Saturday, December 14, 2013

Home Health Turkey

As I was driving up the rutted dirt driveway, I couldn't help but grin.  It was a gorgeous crisp fall morning early enough that  the frost was just begining to melt away and the trees were covered in red and orange leaves so vibrant they seems to be on fire.  A faint whiff of a spicy smokey scent permeated the air letting me know that someone had been burning leaves in the distance.  I was a home health nurse making my visits to patients for their daily nursing care.

My first destination was a trailer was about a mile up in the woods at the foot of the mountain on a narrow  and winding dirt and gravel road. It hadn't rained in weeks, and the dust rose in billowing clouds around my truck tires.   As the trailer came into sight, my first impression was that someone had discarded a old tincan on it's side and left it to rust.  The trailer had to be at least 25 years old and sagged in the middle like a sway-backed sow. There was a rusted out old jeep with no wheels and a busted out windshield propped up on crumbling cinder blocks.  The trailer sat about 3 feet off the ground with only jagged remnants of underpinning left, but there was no porch and no steps leading to the front door. The entry consisted of old half rotted 2  X 4's propped onto concrete blocks to form sort of a make-shift wheelchair ramp.  

I knocked on the delapidated  door that was dirty with years and years of being slammed on rusted hinges and heard a feeble, "Honey, come on in here!" As I pulled open the door, a gust of stale air thick with the odor of kerosene and rancid bacon grease mixed with the smell of rubbing linament assaulted my senses and stung my eyes.  

My patient was sitting in a wheelchair wearing an old cotton "duster" stained with fried egg yolk and crumbs from severeal meals. The wheelchair arms were missing upholstery exposing thick ripped yellow padding. She was watching "The Price is Right" and Bob Barker was getting ready to host the Showcase Showdown.  

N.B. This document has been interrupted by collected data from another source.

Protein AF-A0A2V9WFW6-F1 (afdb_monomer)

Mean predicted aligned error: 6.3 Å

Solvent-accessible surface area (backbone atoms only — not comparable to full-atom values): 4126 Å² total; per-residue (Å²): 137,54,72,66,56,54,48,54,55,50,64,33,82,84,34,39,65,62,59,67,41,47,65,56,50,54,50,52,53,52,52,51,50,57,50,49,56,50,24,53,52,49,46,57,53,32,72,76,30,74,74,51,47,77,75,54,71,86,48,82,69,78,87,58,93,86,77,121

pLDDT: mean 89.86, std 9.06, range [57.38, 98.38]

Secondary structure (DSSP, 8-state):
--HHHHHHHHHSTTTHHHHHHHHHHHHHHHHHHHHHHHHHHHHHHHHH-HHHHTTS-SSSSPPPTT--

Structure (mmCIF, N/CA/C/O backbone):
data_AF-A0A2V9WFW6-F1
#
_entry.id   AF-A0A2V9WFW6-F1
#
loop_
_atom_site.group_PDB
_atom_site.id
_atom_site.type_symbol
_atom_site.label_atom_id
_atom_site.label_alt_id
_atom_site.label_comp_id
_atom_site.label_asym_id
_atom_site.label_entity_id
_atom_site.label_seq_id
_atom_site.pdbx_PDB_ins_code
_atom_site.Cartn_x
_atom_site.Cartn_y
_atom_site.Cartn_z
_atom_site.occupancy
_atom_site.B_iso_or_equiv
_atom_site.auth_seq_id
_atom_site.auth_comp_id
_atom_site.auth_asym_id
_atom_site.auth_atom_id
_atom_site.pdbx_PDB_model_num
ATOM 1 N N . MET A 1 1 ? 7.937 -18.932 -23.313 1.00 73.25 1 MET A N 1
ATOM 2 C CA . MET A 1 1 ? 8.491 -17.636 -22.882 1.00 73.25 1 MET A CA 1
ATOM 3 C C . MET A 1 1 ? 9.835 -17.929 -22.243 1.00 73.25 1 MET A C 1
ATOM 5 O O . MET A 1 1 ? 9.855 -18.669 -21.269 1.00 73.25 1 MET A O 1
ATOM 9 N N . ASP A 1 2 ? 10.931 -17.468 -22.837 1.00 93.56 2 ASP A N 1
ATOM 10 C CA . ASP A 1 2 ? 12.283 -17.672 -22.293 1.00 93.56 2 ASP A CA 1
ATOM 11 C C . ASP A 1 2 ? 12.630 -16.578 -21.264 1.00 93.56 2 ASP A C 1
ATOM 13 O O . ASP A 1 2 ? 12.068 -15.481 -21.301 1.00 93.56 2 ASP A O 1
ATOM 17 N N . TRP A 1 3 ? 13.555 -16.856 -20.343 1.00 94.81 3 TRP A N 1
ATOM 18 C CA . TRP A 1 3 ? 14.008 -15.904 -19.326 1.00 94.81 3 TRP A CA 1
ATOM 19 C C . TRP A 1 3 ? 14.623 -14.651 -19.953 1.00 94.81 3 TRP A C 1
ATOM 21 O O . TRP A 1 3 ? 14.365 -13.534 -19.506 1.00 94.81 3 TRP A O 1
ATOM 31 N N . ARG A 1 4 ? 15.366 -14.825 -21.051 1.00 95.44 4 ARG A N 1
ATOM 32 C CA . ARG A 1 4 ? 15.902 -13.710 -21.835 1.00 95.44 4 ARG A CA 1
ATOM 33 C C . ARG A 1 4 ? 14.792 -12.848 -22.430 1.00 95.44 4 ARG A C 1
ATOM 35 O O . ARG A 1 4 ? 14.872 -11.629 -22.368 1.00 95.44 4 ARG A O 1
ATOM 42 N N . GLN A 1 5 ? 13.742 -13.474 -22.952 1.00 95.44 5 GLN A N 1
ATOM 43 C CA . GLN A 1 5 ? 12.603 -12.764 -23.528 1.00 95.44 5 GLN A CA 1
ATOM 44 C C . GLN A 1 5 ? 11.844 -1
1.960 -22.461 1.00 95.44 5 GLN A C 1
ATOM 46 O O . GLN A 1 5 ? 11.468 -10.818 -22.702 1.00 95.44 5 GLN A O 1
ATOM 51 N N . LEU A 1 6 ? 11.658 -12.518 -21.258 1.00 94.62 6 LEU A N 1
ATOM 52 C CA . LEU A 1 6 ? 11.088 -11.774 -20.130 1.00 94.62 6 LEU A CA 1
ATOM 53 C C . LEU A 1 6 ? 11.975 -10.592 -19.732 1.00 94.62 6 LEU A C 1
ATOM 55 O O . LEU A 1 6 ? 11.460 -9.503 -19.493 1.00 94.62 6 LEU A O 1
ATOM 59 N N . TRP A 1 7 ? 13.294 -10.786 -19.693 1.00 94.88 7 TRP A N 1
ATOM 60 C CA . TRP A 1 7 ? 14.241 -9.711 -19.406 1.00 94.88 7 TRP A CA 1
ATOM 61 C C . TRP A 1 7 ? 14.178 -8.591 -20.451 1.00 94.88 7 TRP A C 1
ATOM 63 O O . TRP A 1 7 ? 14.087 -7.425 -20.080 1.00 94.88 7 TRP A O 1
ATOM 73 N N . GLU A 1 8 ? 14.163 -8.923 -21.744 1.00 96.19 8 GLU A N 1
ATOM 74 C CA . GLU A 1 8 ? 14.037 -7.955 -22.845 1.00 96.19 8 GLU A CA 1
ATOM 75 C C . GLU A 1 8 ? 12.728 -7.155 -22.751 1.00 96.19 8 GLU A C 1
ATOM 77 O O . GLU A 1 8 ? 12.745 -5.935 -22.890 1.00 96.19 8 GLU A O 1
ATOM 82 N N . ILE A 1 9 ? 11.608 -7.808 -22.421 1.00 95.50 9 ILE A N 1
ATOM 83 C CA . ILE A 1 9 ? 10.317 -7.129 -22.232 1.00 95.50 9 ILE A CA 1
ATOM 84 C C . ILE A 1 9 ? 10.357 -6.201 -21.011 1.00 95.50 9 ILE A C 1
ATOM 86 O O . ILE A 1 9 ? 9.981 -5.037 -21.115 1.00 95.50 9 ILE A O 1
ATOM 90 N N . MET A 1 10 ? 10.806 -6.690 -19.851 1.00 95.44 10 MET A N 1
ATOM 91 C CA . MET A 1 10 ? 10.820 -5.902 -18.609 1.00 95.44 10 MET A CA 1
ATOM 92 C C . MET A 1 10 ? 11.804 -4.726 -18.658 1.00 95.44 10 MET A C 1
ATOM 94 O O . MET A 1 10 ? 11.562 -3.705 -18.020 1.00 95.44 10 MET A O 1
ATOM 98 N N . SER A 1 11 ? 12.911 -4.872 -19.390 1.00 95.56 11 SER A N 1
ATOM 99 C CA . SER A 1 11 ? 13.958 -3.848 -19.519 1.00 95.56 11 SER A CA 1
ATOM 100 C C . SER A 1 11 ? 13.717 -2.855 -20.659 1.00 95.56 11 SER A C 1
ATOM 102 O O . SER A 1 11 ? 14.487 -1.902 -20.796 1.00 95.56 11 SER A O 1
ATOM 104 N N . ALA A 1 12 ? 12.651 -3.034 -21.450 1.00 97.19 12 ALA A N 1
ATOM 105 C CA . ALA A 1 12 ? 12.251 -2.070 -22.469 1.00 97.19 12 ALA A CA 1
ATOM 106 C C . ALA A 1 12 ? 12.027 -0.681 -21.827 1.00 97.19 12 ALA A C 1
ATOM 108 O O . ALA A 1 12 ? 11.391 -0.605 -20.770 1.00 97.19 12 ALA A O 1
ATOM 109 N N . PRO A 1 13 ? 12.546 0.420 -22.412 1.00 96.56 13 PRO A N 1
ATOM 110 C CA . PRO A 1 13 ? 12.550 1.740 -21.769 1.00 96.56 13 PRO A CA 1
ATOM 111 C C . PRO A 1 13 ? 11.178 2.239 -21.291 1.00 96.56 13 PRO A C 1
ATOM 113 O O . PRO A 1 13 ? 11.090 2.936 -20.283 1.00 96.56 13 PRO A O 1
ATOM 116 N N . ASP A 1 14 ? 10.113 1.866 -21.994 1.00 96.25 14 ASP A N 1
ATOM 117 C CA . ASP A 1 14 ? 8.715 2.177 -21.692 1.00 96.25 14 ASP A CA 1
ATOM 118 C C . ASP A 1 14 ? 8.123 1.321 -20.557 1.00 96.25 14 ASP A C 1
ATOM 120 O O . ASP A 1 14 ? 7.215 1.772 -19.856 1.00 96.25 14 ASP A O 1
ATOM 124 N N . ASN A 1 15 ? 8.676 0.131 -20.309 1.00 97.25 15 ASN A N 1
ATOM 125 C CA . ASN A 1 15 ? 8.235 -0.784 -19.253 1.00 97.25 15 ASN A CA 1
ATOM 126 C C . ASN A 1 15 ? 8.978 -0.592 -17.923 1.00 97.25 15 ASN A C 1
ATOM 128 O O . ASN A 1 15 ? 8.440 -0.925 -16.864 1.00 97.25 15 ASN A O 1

I noticed right away that both legs had been amputated..the right one below the knee and the left one above.  The right stump was covered with a white gauze bandage with bloody yellow drainage seeping through the layers on the end where the wound just refused to heal. Her body has been ravanged by diabetes and had been whittled away bit by bit....first a toe, then another toe, then a foot, then below the knee, then above the knee....her body dying slowly inch by inch. Her blood sugars were sky high as she just couldn't really understand the concept that Little Debbies and Brown Cow icecream were killing her. 

We laughed and joked and offered our best bids on the Showcase Showdown while I changed her dressings, carefully forming a perfect figure 8 dressing around that stump. We got along well; despite her lack of teeth and obvious lack of formal education, she was a gentle and caring woman. As I was packing up my supplies and getting ready to leave her home, she put her hand on my arm and warned, "Now  watch out fer Ole Tom when you go out to yer car." 

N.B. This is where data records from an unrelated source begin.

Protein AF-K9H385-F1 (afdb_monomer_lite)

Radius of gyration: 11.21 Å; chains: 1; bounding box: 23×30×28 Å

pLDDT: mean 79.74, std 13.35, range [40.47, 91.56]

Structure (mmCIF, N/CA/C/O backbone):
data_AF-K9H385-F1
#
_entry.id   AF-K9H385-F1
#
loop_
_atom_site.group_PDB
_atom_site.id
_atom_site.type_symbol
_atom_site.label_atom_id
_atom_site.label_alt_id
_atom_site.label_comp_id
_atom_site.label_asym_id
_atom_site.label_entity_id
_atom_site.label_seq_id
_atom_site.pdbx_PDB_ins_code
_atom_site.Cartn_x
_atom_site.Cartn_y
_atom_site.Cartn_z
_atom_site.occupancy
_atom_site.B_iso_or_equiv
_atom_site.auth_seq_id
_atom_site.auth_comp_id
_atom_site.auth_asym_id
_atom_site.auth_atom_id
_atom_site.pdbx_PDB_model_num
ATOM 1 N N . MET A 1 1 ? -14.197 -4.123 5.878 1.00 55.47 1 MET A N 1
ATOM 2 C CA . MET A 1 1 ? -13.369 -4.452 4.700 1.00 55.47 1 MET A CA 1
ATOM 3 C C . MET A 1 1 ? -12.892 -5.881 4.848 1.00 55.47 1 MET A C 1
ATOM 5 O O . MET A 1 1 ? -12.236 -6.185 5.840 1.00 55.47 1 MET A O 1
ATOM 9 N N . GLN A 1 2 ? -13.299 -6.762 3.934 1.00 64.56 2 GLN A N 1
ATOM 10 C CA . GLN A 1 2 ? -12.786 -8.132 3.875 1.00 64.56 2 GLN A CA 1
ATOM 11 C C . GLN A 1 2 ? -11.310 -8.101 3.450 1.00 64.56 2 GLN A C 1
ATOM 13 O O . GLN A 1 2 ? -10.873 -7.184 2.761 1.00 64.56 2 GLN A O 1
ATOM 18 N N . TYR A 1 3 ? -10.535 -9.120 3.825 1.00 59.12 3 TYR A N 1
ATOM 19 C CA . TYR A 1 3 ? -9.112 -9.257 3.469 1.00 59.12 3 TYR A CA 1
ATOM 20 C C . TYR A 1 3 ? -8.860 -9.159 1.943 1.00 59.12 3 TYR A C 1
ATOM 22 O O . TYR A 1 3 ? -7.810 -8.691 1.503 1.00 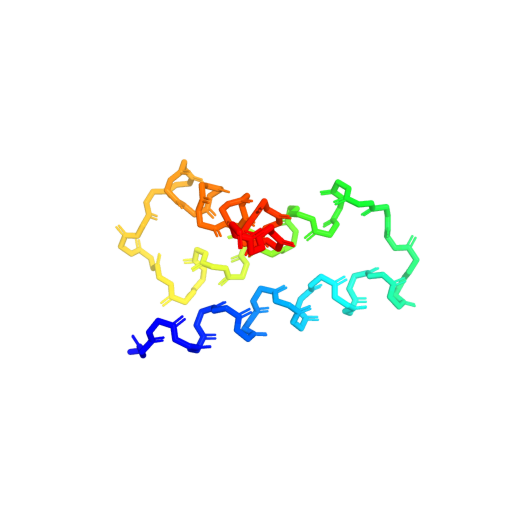59.12 3 TYR A O 1
ATOM 30 N N . GLY A 1 4 ? -9.860 -9.525 1.129 1.00 68.69 4 GLY A N 1
ATOM 31 C CA . GLY A 1 4 ? -9.846 -9.358 -0.328 1.00 68.69 4 GLY A CA 1
ATOM 32 C C . GLY A 1 4 ? -9.879 -7.900 -0.809 1.00 68.69 4 GLY A C 1
ATOM 33 O O . GLY A 1 4 ? -9.272 -7.591 -1.835 1.00 68.69 4 GLY A O 1
ATOM 34 N N . ASP A 1 5 ? -10.502 -6.988 -0.058 1.00 81.44 5 ASP A N 1
ATOM 35 C CA . ASP A 1 5 ? -10.595 -5.566 -0.419 1.00 81.44 5 ASP A CA 1
ATOM 36 C C . ASP A 1 5 ? -9.231 -4.878 -0.297 1.00 81.44 5 ASP A C 1
ATOM 38 O O . ASP A 1 5 ? -8.823 -4.119 -1.177 1.00 81.44 5 ASP A O 1
ATOM 42 N N . LEU A 1 6 ? -8.488 -5.191 0.773 1.00 79.69 6 LEU A N 1
ATOM 43 C CA . LEU A 1 6 ? -7.169 -4.608 1.027 1.00 79.69 6 LEU A CA 1
ATOM 44 C C . LEU A 1 6 ? -6.148 -5.065 -0.023 1.00 79.69 6 LEU A C 1
ATOM 46 O O . LEU A 1 6 ? -5.366 -4.262 -0.529 1.00 79.69 6 LEU A O 1
ATOM 50 N N . ARG A 1 7 ? -6.197 -6.344 -0.408 1.00 82.06 7 ARG A N 1
ATOM 51 C CA . ARG A 1 7 ? -5.351 -6.900 -1.470 1.00 82.06 7 ARG A CA 1
ATOM 52 C C . ARG A 1 7 ? -5.614 -6.236 -2.822 1.00 82.06 7 ARG A C 1
ATOM 54 O O . ARG A 1 7 ? -4.665 -5.819 -3.485 1.00 82.06 7 ARG A O 1
ATOM 61 N N . ASN A 1 8 ? -6.884 -6.092 -3.201 1.00 86.81 8 ASN A N 1
ATOM 62 C CA . ASN A 1 8 ? -7.269 -5.414 -4.441 1.00 86.81 8 ASN A CA 1
ATOM 63 C C . ASN A 1 8 ? -6.842 -3.939 -4.449 1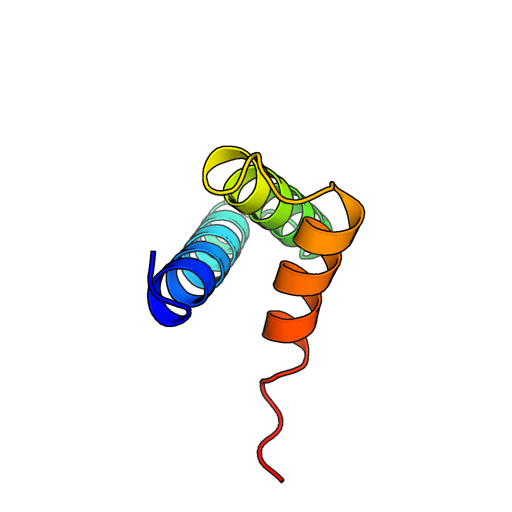.00 86.81 8 ASN A C 1
ATOM 65 O O . ASN A 1 8 ? -6.384 -3.442 -5.479 1.00 86.81 8 ASN A O 1
ATOM 69 N N . LEU A 1 9 ? -6.949 -3.246 -3.309 1.00 86.69 9 LEU A N 1
ATOM 70 C CA . LEU A 1 9 ? -6.472 -1.870 -3.161 1.00 86.69 9 LEU A CA 1
ATOM 71 C C . LEU A 1 9 ? -4.959 -1.769 -3.396 1.00 86.69 9 LEU A C 1
ATOM 73 O O . LEU A 1 9 ? -4.511 -0.908 -4.156 1.00 86.69 9 LEU A O 1
ATOM 77 N N . ILE A 1 10 ? -4.176 -2.655 -2.775 1.00 85.25 10 ILE A N 1
ATOM 78 C CA . ILE A 1 10 ? -2.714 -2.679 -2.916 1.00 85.25 10 ILE A CA 1
ATOM 79 C C . ILE A 1 10 ? -2.322 -2.952 -4.373 1.00 85.25 10 ILE A C 1
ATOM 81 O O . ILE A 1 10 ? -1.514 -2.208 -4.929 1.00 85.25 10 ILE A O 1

"Tom?" I asked.  "Is Tom your dog?" Mean dogs are the bane of mailmen and visiting nurses.  

"Oh Law no, child. He's my Tom Turkey!' she beamed. 

I sighed, somewhat releived that I wasn't facing a mean slobbering Doberman or Rotweiler, only a turkey.  How bad could THAT be, afterall? It's only a bird. I waved good bye and pulled the door shut behind me, stepping out onto the wobbley planks heading down the ramp to solid ground.  When I turned from the door to watch my footing, I found myself face to face with Ole Tom. 

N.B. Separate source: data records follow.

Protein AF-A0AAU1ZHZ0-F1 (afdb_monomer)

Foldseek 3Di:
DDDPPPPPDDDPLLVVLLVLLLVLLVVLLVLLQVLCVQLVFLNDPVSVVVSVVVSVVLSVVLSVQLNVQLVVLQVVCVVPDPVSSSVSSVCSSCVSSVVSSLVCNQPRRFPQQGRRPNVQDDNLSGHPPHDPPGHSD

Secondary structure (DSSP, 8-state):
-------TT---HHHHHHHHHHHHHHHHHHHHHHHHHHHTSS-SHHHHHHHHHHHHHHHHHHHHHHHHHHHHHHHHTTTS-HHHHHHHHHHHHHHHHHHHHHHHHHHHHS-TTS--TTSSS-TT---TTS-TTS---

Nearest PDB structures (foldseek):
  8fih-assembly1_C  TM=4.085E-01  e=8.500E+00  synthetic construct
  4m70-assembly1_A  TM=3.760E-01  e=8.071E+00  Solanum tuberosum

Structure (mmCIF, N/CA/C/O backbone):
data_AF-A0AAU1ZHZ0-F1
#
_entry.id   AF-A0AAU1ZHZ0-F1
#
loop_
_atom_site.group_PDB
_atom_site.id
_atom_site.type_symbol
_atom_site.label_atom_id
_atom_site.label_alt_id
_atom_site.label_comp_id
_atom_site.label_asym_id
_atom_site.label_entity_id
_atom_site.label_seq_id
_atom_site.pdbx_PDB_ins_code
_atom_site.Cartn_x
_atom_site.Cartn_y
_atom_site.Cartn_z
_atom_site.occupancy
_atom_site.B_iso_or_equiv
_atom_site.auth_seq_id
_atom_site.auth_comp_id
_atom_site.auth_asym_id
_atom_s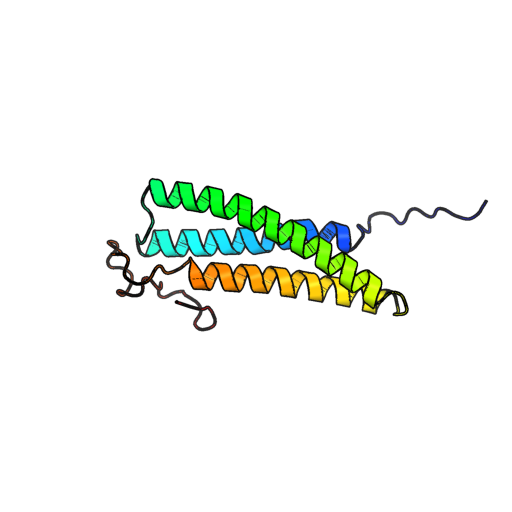ite.auth_atom_id
_atom_site.pdbx_PDB_model_num
ATOM 1 N N . MET A 1 1 ? -8.022 1.737 46.238 1.00 36.94 1 MET A N 1
ATOM 2 C CA . MET A 1 1 ? -6.964 1.194 45.357 1.00 36.94 1 MET A CA 1
ATOM 3 C C . MET A 1 1 ? -7.638 0.244 44.380 1.00 36.94 1 MET A C 1
ATOM 5 O O . MET A 1 1 ? -7.983 -0.860 44.771 1.00 36.94 1 MET A O 1
ATOM 9 N N . SER A 1 2 ? -7.978 0.725 43.182 1.00 44.81 2 SER A N 1
ATOM 10 C CA . SER A 1 2 ? -8.760 -0.032 42.194 1.00 44.81 2 SER A CA 1
ATOM 11 C C . SER A 1 2 ? -7.848 -0.516 41.068 1.00 44.81 2 SER A C 1
ATOM 13 O O . SER A 1 2 ? -6.913 0.182 40.682 1.00 44.81 2 SER A O 1
ATOM 15 N N . ALA A 1 3 ? -8.091 -1.742 40.621 1.00 41.94 3 ALA A N 1
ATOM 16 C CA . ALA A 1 3 ? -7.180 -2.602 39.882 1.00 41.94 3 ALA A CA 1
ATOM 17 C C . ALA A 1 3 ? -6.652 -2.003 38.564 1.00 41.94 3 ALA A C 1
ATOM 19 O O . ALA A 1 3 ? -7.365 -1.935 37.564 1.00 41.94 3 ALA A O 1
ATOM 20 N N . TYR A 1 4 ? -5.353 -1.698 38.524 1.00 46.47 4 TYR A N 1
ATOM 21 C CA . TYR A 1 4 ? -4.576 -1.684 37.283 1.00 46.47 4 TYR A CA 1
ATOM 22 C C . TYR A 1 4 ? -4.260 -3.134 36.895 1.00 46.47 4 TYR A C 1
ATOM 24 O O . TYR A 1 4 ? -3.150 -3.630 37.073 1.00 46.47 4 TYR A O 1
ATOM 32 N N . ALA A 1 5 ? -5.266 -3.846 36.387 1.00 48.91 5 ALA A N 1
ATOM 33 C CA . ALA A 1 5 ? -5.033 -5.089 35.671 1.00 48.91 5 ALA A CA 1
ATOM 34 C C . ALA A 1 5 ? -4.393 -4.735 34.321 1.00 48.91 5 ALA A C 1
ATOM 36 O O . ALA A 1 5 ? -5.079 -4.462 33.336 1.00 48.91 5 ALA A O 1
ATOM 37 N N . VAL A 1 6 ? -3.061 -4.693 34.292 1.00 51.09 6 VAL A N 1
ATOM 38 C CA . VAL A 1 6 ? -2.277 -4.684 33.056 1.00 51.09 6 VAL A CA 1
ATOM 39 C C . VAL A 1 6 ? -2.632 -5.963 32.297 1.00 51.09 6 VAL A C 1
ATOM 41 O O . VAL A 1 6 ? -2.198 -7.057 32.658 1.00 51.09 6 VAL A O 1
ATOM 44 N N . SER A 1 7 ? -3.487 -5.844 31.278 1.00 55.59 7 SER A N 1
ATOM 45 C CA . SER A 1 7 ? -3.827 -6.971 30.413 1.00 55.59 7 SER A CA 1
ATOM 46 C C . SER A 1 7 ? -2.555 -7.393 29.679 1.00 55.59 7 SER A C 1
ATOM 48 O O . SER A 1 7 ? -1.986 -6.607 28.919 1.00 55.59 7 SER A O 1
ATOM 50 N N . ARG A 1 8 ? -2.084 -8.615 29.932 1.00 50.62 8 ARG A N 1
ATOM 51 C CA . ARG A 1 8 ? -0.914 -9.184 29.261 1.00 50.62 8 ARG A CA 1
ATOM 52 C C . ARG A 1 8 ? -1.141 -9.184 27.741 1.00 50.62 8 ARG A C 1
ATOM 54 O O . ARG A 1 8 ? -2.071 -9.821 27.259 1.00 50.62 8 ARG A O 1
ATOM 61 N N . GLY A 1 9 ? -0.279 -8.480 27.008 1.00 52.25 9 GLY A N 1
ATOM 62 C CA . GLY A 1 9 ? 0.023 -8.750 25.595 1.00 52.25 9 GLY A CA 1
ATOM 63 C C . GLY A 1 9 ? -0.897 -8.172 24.515 1.00 52.25 9 GLY A C 1
ATOM 64 O O . GLY A 1 9 ? -0.635 -8.406 23.340 1.00 52.25 9 GLY A O 1
ATOM 65 N N . GLN A 1 10 ? -1.942 -7.414 24.852 1.00 60.03 10 GLN A N 1
ATOM 66 C CA . GLN A 1 10 ? -2.827 -6.824 23.841 1.00 60.03 10 GLN A CA 1
ATOM 67 C C . GLN A 1 10 ? -2.317 -5.433 23.468 1.00 60.03 10 GLN A C 1
ATOM 69 O O . GLN A 1 10 ? -2.661 -4.440 24.113 1.00 60.03 10 GLN A O 1
ATOM 74 N N . TRP A 1 11 ? -1.460 -5.356 22.451 1.00 63.22 11 TRP A N 1
ATOM 75 C CA . TRP A 1 11 ? -1.081 -4.067 21.880 1.00 63.22 11 TRP A CA 1
ATOM 76 C C . TRP A 1 11 ? -2.352 -3.325 21.437 1.00 63.22 11 TRP A C 1
ATOM 78 O O . TRP A 1 11 ? -3.217 -3.929 20.794 1.00 63.22 11 TRP A O 1
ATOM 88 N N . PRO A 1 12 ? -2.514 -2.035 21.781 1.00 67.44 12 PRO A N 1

Ole Tom was strutting toward the foot of the ramp with his red floppy waddle jiggling obscenely back and forth. I never knew turkeys were so large! and SO UGLY!  and threatening. His beak looked razor sharp and his beady eyes rolled around in his scrawny tough wrinkled head like a mad man with a glass eye. His claws were thick and dark yellow and surprisingly sharp, like taradactyl talons from a prehistoric horror flick.   He was daring me to step off that ramp onto the ground. 

We faced off for severeal minutes. Every time I tried to move, he moved too. I was terrified. Now, I had worked in home health for years and years in the inner city and had always carried mace but never used it.  I kept it on my keychain...just in case. I slowly slid my hand into my lab coat pocket and wrapped my fingers around the small cylinder. I gathered up all my courage rushed down the planks right for the turkey and aimed straight for the turkey's face and sprayed and then without looking back, I took off running for my truck as if the hounds of hell were on my heels. I made it to my truck, slid into the seat and slammed the door before I had enough gumption to look for the turkey. 

I had never seen such a sight in my entire life as that angry-maced turkey. He kept spinning in circles, rubbing his head on the ground, stomping his death talons, flapping his wings and squalking an awful sound with unrestrained poultry rage. Not wanting to wait around for revenge when he recovered, I slammed the gears into reverse and roared down that dirt road in a could of dust.  

This happened about a month before Thanksgiving that year....and that year.....I opted to go vegetarian for my Thanksgiving meal.